══ DATA RECORDS ══

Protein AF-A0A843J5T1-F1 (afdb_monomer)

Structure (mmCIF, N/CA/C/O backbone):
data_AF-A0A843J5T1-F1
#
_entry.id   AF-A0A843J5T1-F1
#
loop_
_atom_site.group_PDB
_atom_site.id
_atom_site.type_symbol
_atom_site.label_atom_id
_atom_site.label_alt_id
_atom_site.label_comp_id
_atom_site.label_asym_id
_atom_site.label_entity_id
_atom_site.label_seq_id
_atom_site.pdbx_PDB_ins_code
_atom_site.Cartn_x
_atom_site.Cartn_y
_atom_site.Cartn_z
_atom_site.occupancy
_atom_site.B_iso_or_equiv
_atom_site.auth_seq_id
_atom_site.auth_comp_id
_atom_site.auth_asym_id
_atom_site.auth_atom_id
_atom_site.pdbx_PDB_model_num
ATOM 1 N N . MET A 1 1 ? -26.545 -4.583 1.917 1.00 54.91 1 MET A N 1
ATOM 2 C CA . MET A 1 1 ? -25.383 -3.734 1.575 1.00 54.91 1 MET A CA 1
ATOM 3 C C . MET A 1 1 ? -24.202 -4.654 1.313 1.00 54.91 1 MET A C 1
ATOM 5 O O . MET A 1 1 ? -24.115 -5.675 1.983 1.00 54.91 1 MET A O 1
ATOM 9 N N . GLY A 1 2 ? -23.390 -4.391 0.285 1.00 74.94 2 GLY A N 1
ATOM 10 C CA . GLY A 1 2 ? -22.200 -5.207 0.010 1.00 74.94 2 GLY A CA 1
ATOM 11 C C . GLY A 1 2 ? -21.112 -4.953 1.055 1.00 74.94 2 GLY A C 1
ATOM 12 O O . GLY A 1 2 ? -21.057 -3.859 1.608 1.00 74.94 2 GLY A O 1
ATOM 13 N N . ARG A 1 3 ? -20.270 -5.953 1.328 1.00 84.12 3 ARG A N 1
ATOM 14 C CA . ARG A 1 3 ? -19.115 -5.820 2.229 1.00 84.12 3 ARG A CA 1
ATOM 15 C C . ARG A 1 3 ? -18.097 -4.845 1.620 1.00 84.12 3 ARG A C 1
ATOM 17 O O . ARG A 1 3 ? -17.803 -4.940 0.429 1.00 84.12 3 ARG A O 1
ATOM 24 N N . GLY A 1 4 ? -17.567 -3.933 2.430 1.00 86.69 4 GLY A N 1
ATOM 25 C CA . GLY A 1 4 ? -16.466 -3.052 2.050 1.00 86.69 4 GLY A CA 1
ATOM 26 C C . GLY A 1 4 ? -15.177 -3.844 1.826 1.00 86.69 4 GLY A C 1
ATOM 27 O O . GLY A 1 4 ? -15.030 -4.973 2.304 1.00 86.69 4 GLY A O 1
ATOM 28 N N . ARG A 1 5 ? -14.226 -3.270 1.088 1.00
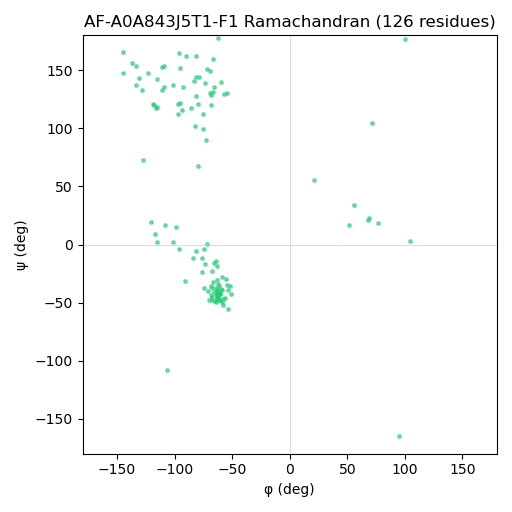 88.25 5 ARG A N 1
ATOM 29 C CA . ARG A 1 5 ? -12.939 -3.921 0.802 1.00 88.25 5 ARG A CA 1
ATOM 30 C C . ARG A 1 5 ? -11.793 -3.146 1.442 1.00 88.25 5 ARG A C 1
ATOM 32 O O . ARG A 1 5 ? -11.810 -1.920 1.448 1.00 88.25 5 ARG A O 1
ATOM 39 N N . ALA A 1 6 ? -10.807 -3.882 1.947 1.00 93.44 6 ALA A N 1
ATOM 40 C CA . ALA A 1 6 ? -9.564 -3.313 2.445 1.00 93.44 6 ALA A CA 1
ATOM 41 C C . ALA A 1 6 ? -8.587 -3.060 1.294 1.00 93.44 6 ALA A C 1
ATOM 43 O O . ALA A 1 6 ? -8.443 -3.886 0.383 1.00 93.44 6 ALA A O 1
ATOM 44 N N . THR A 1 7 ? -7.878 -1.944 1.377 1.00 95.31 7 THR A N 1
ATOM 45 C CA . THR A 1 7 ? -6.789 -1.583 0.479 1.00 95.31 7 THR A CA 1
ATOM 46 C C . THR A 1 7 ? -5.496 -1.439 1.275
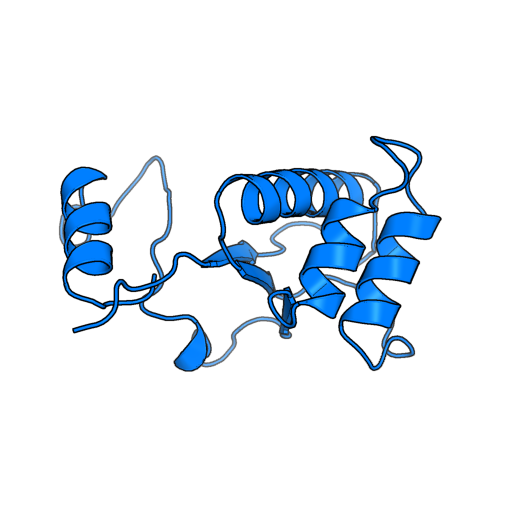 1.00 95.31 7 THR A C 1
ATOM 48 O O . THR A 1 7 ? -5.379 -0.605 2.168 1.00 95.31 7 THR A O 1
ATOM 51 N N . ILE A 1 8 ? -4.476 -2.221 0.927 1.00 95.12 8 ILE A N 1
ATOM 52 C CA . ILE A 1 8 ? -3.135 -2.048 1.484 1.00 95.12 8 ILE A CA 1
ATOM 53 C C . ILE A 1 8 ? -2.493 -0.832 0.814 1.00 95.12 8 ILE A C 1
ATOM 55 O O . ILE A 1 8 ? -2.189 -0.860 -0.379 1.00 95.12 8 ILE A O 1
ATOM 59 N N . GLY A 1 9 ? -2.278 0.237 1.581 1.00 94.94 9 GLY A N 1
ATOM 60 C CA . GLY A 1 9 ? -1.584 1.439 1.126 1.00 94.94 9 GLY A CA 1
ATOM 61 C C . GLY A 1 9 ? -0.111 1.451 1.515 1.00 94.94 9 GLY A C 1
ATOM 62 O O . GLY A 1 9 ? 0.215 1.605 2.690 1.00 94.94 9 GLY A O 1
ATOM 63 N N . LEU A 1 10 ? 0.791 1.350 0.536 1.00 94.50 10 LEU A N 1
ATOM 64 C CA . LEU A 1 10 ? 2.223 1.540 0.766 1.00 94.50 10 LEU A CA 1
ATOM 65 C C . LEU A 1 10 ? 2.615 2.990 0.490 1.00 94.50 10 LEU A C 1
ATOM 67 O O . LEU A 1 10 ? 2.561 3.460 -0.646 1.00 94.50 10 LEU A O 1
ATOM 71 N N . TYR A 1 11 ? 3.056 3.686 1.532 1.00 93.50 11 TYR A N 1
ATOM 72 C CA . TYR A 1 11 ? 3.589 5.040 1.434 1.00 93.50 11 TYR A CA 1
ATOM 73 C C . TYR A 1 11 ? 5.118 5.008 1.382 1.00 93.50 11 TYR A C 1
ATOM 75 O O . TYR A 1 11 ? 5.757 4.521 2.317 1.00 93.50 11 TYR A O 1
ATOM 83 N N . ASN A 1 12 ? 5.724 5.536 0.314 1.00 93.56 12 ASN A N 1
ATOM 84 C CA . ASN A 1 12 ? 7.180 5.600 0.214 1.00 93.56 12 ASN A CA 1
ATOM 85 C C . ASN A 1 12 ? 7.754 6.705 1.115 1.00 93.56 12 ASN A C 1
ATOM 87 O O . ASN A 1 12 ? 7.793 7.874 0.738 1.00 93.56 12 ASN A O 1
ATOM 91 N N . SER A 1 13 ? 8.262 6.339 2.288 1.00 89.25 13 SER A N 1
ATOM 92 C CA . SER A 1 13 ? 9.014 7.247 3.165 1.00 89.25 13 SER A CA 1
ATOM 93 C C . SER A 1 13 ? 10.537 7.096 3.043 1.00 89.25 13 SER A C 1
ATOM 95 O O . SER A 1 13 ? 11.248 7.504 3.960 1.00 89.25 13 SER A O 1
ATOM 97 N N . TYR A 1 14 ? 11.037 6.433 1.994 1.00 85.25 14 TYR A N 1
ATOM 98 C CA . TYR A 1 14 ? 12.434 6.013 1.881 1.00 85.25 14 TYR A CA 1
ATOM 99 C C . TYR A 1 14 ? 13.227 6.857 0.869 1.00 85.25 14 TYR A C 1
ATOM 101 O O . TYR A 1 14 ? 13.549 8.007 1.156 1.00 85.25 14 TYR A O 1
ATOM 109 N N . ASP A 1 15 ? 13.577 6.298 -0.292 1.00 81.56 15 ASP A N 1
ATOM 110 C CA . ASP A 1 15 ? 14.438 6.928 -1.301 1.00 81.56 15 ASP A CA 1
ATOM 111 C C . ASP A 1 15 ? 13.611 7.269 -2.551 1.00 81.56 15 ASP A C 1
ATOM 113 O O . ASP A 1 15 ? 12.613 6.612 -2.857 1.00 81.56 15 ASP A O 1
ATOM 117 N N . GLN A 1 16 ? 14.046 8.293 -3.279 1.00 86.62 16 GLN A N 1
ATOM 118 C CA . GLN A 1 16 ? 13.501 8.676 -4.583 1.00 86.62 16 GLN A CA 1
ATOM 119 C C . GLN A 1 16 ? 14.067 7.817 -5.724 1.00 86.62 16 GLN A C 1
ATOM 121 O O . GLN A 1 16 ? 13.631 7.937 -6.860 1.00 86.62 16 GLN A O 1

═══
══ DATA RECORDS ══

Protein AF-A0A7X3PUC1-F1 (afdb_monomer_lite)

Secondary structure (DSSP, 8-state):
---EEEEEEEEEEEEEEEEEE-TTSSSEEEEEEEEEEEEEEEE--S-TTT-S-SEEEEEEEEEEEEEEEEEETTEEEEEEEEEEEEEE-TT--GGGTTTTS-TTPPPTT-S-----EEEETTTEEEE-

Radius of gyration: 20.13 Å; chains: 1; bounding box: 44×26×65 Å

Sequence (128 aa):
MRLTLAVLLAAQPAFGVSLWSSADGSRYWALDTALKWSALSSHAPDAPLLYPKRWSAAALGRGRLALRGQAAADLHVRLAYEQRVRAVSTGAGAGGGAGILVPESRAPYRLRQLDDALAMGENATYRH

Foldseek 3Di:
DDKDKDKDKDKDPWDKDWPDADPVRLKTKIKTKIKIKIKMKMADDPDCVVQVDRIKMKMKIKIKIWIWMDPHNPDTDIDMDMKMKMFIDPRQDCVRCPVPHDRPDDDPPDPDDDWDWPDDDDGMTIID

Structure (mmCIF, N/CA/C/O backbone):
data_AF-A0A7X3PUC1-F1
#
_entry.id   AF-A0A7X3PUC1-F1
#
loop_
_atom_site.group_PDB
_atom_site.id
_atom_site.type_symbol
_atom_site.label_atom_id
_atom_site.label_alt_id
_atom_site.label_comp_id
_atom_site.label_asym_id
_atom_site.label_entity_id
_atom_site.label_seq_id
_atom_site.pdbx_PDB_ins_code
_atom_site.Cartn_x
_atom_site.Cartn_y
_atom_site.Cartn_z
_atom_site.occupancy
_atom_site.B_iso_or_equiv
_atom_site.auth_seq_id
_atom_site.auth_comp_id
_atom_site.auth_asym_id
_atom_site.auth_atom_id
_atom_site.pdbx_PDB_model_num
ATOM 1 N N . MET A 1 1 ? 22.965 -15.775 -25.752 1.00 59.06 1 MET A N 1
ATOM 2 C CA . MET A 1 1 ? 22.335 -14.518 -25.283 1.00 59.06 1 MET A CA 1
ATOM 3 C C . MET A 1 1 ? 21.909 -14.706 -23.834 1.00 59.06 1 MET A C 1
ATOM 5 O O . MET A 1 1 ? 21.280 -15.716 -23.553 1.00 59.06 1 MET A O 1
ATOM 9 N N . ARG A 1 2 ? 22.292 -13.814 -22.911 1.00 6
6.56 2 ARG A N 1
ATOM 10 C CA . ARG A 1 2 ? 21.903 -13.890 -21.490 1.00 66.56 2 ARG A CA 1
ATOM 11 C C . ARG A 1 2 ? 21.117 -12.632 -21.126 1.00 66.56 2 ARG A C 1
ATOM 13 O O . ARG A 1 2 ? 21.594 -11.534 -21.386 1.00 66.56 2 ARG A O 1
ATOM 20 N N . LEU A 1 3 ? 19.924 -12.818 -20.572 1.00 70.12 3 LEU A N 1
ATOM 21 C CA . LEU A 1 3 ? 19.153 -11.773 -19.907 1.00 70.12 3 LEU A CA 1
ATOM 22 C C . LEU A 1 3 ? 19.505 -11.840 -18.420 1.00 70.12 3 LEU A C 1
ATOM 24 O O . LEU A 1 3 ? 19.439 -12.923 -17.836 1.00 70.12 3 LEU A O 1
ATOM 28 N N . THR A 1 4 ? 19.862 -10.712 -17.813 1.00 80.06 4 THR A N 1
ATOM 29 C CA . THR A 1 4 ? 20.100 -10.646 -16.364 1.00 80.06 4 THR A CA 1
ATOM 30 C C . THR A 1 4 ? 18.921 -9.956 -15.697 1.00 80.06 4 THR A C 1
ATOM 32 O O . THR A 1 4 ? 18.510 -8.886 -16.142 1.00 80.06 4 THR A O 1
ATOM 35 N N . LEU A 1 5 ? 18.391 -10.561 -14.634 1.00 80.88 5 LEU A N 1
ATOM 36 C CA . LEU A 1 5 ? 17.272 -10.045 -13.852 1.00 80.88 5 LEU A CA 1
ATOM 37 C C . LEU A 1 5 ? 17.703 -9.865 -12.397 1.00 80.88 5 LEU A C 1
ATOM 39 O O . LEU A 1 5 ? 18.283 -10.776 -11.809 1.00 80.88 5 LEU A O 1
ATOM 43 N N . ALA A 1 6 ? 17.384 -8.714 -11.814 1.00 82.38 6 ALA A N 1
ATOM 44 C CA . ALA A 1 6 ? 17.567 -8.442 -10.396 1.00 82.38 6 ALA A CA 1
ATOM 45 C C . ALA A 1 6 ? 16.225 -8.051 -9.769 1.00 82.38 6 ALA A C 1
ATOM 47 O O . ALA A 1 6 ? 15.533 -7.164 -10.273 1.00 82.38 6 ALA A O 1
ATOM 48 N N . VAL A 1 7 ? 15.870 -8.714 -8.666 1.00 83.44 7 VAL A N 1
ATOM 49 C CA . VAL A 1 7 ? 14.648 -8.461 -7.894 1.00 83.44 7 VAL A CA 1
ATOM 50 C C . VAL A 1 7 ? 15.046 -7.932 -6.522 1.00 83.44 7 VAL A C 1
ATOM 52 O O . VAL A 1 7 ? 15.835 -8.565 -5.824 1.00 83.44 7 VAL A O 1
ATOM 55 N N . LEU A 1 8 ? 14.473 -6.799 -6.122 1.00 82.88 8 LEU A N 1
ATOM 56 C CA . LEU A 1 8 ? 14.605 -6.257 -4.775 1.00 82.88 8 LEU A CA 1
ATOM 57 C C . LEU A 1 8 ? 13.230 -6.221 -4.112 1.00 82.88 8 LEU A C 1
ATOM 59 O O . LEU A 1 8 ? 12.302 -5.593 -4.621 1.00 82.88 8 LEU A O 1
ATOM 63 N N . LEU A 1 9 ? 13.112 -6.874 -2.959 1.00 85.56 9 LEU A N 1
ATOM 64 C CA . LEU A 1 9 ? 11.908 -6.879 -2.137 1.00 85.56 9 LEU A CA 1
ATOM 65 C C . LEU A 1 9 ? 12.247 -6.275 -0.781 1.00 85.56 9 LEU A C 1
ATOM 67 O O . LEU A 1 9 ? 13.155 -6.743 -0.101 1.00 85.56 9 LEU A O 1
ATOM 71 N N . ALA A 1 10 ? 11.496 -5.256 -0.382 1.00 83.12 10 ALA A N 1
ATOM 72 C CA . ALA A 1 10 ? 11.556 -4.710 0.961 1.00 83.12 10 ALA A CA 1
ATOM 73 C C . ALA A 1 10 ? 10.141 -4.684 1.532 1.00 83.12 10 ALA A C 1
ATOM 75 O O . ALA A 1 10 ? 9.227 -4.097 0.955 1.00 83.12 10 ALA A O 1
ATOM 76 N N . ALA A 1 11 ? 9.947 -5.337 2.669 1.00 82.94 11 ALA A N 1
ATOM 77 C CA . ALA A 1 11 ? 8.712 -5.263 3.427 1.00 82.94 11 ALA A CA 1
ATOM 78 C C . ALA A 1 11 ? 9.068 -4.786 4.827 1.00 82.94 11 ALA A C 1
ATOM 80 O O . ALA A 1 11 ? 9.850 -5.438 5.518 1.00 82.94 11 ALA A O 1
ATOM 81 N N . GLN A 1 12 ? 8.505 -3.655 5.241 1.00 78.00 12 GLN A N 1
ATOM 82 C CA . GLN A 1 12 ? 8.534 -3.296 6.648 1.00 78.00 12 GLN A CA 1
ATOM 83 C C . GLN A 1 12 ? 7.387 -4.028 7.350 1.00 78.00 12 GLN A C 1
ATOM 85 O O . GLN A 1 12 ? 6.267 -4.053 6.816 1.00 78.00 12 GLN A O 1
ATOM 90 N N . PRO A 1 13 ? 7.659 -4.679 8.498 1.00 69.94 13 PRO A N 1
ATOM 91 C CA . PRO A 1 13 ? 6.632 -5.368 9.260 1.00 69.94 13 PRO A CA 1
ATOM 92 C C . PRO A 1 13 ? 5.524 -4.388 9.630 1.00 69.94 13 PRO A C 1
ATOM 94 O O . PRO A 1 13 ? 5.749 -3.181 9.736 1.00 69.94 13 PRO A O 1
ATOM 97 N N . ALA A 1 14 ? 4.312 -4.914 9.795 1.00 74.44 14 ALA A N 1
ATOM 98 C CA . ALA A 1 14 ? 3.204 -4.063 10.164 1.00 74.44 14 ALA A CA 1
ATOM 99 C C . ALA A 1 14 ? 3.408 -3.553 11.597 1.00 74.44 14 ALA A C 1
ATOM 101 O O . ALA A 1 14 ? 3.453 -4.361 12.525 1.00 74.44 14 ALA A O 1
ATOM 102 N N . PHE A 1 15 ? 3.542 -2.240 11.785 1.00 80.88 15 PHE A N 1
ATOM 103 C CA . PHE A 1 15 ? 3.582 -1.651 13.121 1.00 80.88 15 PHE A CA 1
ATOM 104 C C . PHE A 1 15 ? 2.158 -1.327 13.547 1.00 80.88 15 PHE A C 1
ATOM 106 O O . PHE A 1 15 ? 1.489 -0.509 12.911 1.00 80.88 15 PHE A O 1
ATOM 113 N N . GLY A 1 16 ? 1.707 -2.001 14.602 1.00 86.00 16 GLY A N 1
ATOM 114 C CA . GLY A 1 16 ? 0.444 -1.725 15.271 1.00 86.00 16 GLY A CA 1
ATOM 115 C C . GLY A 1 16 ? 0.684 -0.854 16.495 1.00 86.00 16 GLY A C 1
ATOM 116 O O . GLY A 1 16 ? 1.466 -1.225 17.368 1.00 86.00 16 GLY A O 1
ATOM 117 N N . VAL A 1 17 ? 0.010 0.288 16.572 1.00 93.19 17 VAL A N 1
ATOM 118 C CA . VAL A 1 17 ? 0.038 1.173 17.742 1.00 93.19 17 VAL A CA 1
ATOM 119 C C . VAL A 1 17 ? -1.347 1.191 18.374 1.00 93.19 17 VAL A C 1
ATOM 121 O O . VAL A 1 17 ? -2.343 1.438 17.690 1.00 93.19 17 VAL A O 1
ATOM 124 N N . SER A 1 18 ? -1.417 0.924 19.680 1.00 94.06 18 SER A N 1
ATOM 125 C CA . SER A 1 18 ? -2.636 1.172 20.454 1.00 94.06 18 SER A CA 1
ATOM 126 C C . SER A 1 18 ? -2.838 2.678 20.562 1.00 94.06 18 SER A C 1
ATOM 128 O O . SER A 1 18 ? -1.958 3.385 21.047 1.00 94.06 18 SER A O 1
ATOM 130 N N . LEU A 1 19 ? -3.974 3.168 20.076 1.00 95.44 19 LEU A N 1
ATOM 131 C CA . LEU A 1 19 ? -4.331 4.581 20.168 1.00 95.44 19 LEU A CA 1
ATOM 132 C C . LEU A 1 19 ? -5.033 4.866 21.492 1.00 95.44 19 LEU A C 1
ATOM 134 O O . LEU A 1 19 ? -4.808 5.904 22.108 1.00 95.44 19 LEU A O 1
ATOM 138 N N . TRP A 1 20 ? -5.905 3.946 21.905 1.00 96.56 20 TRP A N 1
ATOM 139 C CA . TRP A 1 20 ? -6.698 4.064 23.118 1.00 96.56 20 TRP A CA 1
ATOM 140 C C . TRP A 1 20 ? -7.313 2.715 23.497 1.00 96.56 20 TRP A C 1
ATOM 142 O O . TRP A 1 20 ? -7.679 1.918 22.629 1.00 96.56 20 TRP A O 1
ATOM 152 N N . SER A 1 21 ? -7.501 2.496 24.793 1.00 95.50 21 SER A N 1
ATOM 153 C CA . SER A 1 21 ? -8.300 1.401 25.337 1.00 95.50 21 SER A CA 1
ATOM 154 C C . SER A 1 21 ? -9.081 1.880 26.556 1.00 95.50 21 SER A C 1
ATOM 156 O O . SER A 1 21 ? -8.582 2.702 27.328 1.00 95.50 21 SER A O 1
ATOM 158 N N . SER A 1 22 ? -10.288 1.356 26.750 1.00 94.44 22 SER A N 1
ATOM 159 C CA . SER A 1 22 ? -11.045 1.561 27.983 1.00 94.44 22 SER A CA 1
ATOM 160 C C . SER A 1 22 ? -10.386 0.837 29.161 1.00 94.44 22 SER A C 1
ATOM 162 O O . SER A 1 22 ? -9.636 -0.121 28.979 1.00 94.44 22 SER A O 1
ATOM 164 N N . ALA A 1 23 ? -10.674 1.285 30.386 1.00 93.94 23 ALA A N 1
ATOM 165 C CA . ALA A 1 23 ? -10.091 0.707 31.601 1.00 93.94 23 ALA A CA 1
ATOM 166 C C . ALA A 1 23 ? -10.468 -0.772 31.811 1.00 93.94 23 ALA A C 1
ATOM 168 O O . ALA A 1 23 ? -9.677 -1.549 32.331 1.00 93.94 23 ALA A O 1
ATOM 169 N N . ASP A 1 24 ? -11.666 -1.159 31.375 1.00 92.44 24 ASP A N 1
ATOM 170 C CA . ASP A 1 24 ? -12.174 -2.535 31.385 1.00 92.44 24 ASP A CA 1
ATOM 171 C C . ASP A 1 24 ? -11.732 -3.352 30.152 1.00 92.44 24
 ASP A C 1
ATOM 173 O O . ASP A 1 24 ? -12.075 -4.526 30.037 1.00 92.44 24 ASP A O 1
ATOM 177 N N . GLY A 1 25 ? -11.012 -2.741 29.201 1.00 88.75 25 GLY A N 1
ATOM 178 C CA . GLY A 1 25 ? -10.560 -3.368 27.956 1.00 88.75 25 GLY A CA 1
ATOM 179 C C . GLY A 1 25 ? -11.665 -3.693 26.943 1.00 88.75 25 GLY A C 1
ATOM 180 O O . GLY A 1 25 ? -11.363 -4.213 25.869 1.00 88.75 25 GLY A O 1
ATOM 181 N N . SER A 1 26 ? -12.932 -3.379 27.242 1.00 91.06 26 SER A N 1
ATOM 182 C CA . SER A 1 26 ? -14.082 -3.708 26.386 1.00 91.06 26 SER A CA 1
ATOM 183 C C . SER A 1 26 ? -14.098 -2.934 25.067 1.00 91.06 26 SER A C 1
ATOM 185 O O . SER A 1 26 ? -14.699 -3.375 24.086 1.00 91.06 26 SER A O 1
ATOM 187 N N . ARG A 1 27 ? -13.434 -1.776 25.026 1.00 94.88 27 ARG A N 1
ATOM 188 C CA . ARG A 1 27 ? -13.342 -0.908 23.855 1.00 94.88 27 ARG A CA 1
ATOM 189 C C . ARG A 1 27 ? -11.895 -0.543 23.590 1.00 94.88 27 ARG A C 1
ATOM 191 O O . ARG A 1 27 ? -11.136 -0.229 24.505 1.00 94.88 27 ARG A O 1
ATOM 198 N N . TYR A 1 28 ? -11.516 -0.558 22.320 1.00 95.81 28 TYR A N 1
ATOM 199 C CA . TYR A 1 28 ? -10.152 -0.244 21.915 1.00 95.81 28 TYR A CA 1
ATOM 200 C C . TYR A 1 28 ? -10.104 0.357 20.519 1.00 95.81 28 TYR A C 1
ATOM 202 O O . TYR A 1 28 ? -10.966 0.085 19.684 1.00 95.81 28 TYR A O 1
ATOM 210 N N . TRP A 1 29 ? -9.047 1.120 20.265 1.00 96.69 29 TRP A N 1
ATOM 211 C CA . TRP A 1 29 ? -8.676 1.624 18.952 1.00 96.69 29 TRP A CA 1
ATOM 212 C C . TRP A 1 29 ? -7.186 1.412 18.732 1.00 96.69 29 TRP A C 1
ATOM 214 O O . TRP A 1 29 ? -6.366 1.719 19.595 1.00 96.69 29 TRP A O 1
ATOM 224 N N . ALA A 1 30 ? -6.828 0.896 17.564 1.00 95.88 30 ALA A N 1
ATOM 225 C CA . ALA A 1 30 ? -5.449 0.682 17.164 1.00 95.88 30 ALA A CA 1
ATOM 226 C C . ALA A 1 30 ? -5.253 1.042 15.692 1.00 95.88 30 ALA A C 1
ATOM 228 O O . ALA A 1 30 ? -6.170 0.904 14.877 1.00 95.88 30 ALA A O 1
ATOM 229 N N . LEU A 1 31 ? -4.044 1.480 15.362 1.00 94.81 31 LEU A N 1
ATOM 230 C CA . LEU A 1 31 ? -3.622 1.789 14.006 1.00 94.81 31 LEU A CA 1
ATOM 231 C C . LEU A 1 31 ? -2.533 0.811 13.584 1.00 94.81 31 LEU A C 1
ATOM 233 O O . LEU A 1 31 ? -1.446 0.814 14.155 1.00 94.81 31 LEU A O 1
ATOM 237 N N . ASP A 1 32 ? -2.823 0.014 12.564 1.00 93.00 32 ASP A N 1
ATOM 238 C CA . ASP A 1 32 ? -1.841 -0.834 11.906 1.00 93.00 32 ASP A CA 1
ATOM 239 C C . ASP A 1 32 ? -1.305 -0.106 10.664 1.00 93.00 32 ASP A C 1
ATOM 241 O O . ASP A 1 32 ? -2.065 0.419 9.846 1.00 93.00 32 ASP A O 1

═══

### REQUIRED ACTION
An exact copy of the lines above, from the one containing "ATOM 154 C C" down to the one containing "ATOM 159 C CA" and including both, is the whole answer; retype it and nothing else.

### TASK ANSWER
ATOM 154 C C . SER A 1 21 ? -9.081 1.880 26.556 1.00 95.50 21 SER A C 1
ATOM 156 O O . SER A 1 21 ? -8.582 2.702 27.328 1.00 95.50 21 SER A O 1
ATOM 158 N N . SER A 1 22 ? -10.288 1.356 26.750 1.00 94.44 22 SER A N 1
ATOM 159 C CA . SER A 1 22 ? -11.045 1.561 27.983 1.00 94.44 22 SER A CA 1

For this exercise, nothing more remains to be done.